Exercise brief | All that should come back is the lines of the data below from the one containing "ATOM 61 C CA" to the one containing "ATOM 69 C CA", inclusive, exactly as they stand.
[Records supplied Boundary: Start]
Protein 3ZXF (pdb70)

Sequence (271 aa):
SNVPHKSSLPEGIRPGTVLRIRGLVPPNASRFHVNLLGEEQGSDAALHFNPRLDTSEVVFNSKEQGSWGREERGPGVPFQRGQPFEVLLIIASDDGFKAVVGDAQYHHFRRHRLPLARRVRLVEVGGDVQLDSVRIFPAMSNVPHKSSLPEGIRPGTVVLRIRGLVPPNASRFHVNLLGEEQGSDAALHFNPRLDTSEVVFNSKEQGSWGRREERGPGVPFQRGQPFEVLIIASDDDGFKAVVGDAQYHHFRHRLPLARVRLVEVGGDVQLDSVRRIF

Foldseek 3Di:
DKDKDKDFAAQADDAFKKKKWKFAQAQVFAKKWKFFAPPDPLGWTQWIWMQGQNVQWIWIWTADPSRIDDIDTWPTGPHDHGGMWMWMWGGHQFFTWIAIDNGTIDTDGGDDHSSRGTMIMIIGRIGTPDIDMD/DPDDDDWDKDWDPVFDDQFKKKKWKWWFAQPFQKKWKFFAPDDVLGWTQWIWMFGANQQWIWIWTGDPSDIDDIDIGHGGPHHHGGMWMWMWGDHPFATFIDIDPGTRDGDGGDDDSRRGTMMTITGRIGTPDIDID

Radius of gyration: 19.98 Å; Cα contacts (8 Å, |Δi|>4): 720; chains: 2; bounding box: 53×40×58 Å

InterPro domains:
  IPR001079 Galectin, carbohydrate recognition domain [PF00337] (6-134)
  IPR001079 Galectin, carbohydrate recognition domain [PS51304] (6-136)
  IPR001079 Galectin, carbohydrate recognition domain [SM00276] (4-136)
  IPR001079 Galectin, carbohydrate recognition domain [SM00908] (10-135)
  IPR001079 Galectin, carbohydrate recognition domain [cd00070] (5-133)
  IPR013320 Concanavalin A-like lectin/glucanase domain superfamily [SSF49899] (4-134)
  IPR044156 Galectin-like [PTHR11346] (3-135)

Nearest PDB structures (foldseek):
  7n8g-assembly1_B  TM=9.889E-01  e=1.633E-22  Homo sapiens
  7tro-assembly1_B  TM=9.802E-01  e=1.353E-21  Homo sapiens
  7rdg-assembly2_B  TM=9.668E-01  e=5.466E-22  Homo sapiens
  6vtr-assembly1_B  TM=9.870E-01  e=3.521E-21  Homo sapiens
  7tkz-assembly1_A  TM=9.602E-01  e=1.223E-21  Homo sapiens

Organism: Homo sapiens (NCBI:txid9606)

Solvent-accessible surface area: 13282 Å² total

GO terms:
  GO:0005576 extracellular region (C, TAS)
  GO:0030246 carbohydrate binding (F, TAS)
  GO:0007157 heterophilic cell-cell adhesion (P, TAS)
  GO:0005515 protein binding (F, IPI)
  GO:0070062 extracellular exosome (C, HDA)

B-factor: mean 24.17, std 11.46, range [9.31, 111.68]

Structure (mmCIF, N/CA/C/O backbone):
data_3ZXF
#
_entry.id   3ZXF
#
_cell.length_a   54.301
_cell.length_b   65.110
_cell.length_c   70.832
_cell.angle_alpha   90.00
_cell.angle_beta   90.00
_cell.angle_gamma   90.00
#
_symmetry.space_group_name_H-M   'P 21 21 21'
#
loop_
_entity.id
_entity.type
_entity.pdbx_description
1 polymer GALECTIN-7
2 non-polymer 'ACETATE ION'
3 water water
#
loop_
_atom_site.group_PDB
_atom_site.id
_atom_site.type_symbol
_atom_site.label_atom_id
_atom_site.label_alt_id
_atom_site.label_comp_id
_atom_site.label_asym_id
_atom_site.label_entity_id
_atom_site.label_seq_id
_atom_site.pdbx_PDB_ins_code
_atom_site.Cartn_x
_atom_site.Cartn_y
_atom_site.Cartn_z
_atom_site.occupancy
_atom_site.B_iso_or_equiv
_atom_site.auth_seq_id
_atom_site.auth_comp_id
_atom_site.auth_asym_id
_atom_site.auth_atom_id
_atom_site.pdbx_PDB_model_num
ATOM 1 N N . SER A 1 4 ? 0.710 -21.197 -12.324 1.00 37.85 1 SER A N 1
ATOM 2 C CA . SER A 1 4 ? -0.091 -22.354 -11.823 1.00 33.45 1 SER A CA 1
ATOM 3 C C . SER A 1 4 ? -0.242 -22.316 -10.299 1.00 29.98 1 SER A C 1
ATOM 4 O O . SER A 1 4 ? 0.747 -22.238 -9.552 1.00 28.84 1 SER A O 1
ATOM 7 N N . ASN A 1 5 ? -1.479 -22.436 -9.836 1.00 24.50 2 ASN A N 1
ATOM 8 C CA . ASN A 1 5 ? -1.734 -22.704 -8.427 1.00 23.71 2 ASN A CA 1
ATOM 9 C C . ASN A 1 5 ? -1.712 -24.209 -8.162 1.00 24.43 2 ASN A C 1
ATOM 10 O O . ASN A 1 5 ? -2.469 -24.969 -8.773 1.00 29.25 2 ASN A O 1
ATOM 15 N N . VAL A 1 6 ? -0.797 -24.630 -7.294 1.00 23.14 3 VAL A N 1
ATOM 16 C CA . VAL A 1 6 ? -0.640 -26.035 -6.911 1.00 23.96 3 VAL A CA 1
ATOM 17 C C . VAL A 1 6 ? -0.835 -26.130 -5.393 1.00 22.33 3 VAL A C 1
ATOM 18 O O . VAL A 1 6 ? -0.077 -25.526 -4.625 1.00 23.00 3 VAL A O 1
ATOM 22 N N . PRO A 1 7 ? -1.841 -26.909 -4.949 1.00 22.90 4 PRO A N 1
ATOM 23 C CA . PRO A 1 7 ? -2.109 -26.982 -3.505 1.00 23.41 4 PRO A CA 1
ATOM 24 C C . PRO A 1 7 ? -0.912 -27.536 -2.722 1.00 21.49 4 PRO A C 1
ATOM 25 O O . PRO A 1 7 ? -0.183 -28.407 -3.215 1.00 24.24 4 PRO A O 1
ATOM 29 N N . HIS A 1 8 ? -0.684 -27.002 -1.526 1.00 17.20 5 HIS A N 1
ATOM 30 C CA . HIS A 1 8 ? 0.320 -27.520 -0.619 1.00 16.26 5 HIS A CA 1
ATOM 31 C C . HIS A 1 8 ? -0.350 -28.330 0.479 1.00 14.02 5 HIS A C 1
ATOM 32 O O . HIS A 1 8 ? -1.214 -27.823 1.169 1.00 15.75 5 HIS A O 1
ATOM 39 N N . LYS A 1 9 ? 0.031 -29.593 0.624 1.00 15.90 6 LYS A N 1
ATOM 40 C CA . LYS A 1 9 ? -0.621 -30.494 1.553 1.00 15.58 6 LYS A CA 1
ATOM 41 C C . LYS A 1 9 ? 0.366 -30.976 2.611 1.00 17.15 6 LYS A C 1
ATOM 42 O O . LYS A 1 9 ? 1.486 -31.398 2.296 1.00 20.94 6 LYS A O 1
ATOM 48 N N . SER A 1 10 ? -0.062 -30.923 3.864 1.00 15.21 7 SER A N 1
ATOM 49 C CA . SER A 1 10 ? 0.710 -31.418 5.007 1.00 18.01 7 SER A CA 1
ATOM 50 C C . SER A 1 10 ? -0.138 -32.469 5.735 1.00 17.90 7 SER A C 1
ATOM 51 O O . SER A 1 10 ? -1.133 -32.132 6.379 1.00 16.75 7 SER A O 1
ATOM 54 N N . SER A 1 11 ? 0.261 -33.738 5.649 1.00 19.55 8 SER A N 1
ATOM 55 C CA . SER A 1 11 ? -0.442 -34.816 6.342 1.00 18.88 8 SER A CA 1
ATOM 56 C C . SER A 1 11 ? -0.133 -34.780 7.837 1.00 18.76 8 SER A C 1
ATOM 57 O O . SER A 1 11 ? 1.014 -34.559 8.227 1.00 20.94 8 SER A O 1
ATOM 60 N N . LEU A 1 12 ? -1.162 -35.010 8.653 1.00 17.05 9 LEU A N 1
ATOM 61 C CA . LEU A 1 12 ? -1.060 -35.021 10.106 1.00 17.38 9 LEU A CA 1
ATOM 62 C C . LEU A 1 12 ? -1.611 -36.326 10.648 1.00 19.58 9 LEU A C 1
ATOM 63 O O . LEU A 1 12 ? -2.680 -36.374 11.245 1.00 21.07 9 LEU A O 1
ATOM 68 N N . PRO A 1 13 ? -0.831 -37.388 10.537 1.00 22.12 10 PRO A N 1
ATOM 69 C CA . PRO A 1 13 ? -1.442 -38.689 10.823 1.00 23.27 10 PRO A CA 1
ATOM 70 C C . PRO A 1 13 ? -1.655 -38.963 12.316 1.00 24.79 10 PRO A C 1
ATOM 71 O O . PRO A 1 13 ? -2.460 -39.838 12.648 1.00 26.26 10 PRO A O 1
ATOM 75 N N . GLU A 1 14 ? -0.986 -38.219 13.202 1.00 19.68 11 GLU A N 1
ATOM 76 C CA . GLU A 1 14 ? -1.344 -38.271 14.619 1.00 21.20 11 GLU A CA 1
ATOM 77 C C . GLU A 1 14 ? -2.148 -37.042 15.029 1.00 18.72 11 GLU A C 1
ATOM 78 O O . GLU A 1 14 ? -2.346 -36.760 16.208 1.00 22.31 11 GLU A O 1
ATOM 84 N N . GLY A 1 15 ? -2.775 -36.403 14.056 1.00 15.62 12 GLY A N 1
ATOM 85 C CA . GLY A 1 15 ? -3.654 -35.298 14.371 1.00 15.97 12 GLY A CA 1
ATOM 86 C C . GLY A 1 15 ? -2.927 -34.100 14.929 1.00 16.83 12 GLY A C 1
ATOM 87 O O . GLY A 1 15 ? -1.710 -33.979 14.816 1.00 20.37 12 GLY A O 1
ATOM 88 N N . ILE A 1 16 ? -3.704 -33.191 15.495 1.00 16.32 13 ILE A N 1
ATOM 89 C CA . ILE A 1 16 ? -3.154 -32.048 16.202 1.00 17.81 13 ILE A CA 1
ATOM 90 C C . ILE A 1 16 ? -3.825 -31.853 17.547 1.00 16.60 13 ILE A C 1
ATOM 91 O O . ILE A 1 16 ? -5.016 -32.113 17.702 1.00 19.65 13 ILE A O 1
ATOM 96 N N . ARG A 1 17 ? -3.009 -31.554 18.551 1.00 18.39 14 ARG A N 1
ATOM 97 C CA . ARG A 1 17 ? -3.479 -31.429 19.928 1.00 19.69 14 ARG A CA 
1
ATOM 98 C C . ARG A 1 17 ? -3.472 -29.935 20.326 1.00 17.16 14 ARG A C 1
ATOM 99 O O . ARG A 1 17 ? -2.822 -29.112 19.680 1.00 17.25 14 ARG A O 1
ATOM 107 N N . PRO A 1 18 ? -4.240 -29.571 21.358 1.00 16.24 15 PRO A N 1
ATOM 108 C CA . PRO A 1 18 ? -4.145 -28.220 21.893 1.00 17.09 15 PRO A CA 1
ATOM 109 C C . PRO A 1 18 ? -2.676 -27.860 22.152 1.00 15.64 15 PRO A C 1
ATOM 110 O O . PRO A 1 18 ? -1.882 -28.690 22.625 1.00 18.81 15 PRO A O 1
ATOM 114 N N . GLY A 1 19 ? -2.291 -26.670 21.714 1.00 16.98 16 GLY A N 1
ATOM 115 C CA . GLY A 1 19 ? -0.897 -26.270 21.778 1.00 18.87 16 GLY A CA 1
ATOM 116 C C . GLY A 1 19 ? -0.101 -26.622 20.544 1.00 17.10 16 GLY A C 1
[Records supplied Boundary: End]
Result |
ATOM 61 C CA . LEU A 1 12 ? -1.060 -35.021 10.106 1.00 17.38 9 LEU A CA 1
ATOM 62 C C . LEU A 1 12 ? -1.611 -36.326 10.648 1.00 19.58 9 LEU A C 1
ATOM 63 O O . LEU A 1 12 ? -2.680 -36.374 11.245 1.00 21.07 9 LEU A O 1
ATOM 68 N N . PRO A 1 13 ? -0.831 -37.388 10.537 1.00 22.12 10 PRO A N 1
ATOM 69 C CA . PRO A 1 13 ? -1.442 -38.689 10.823 1.00 23.27 10 PRO A CA 1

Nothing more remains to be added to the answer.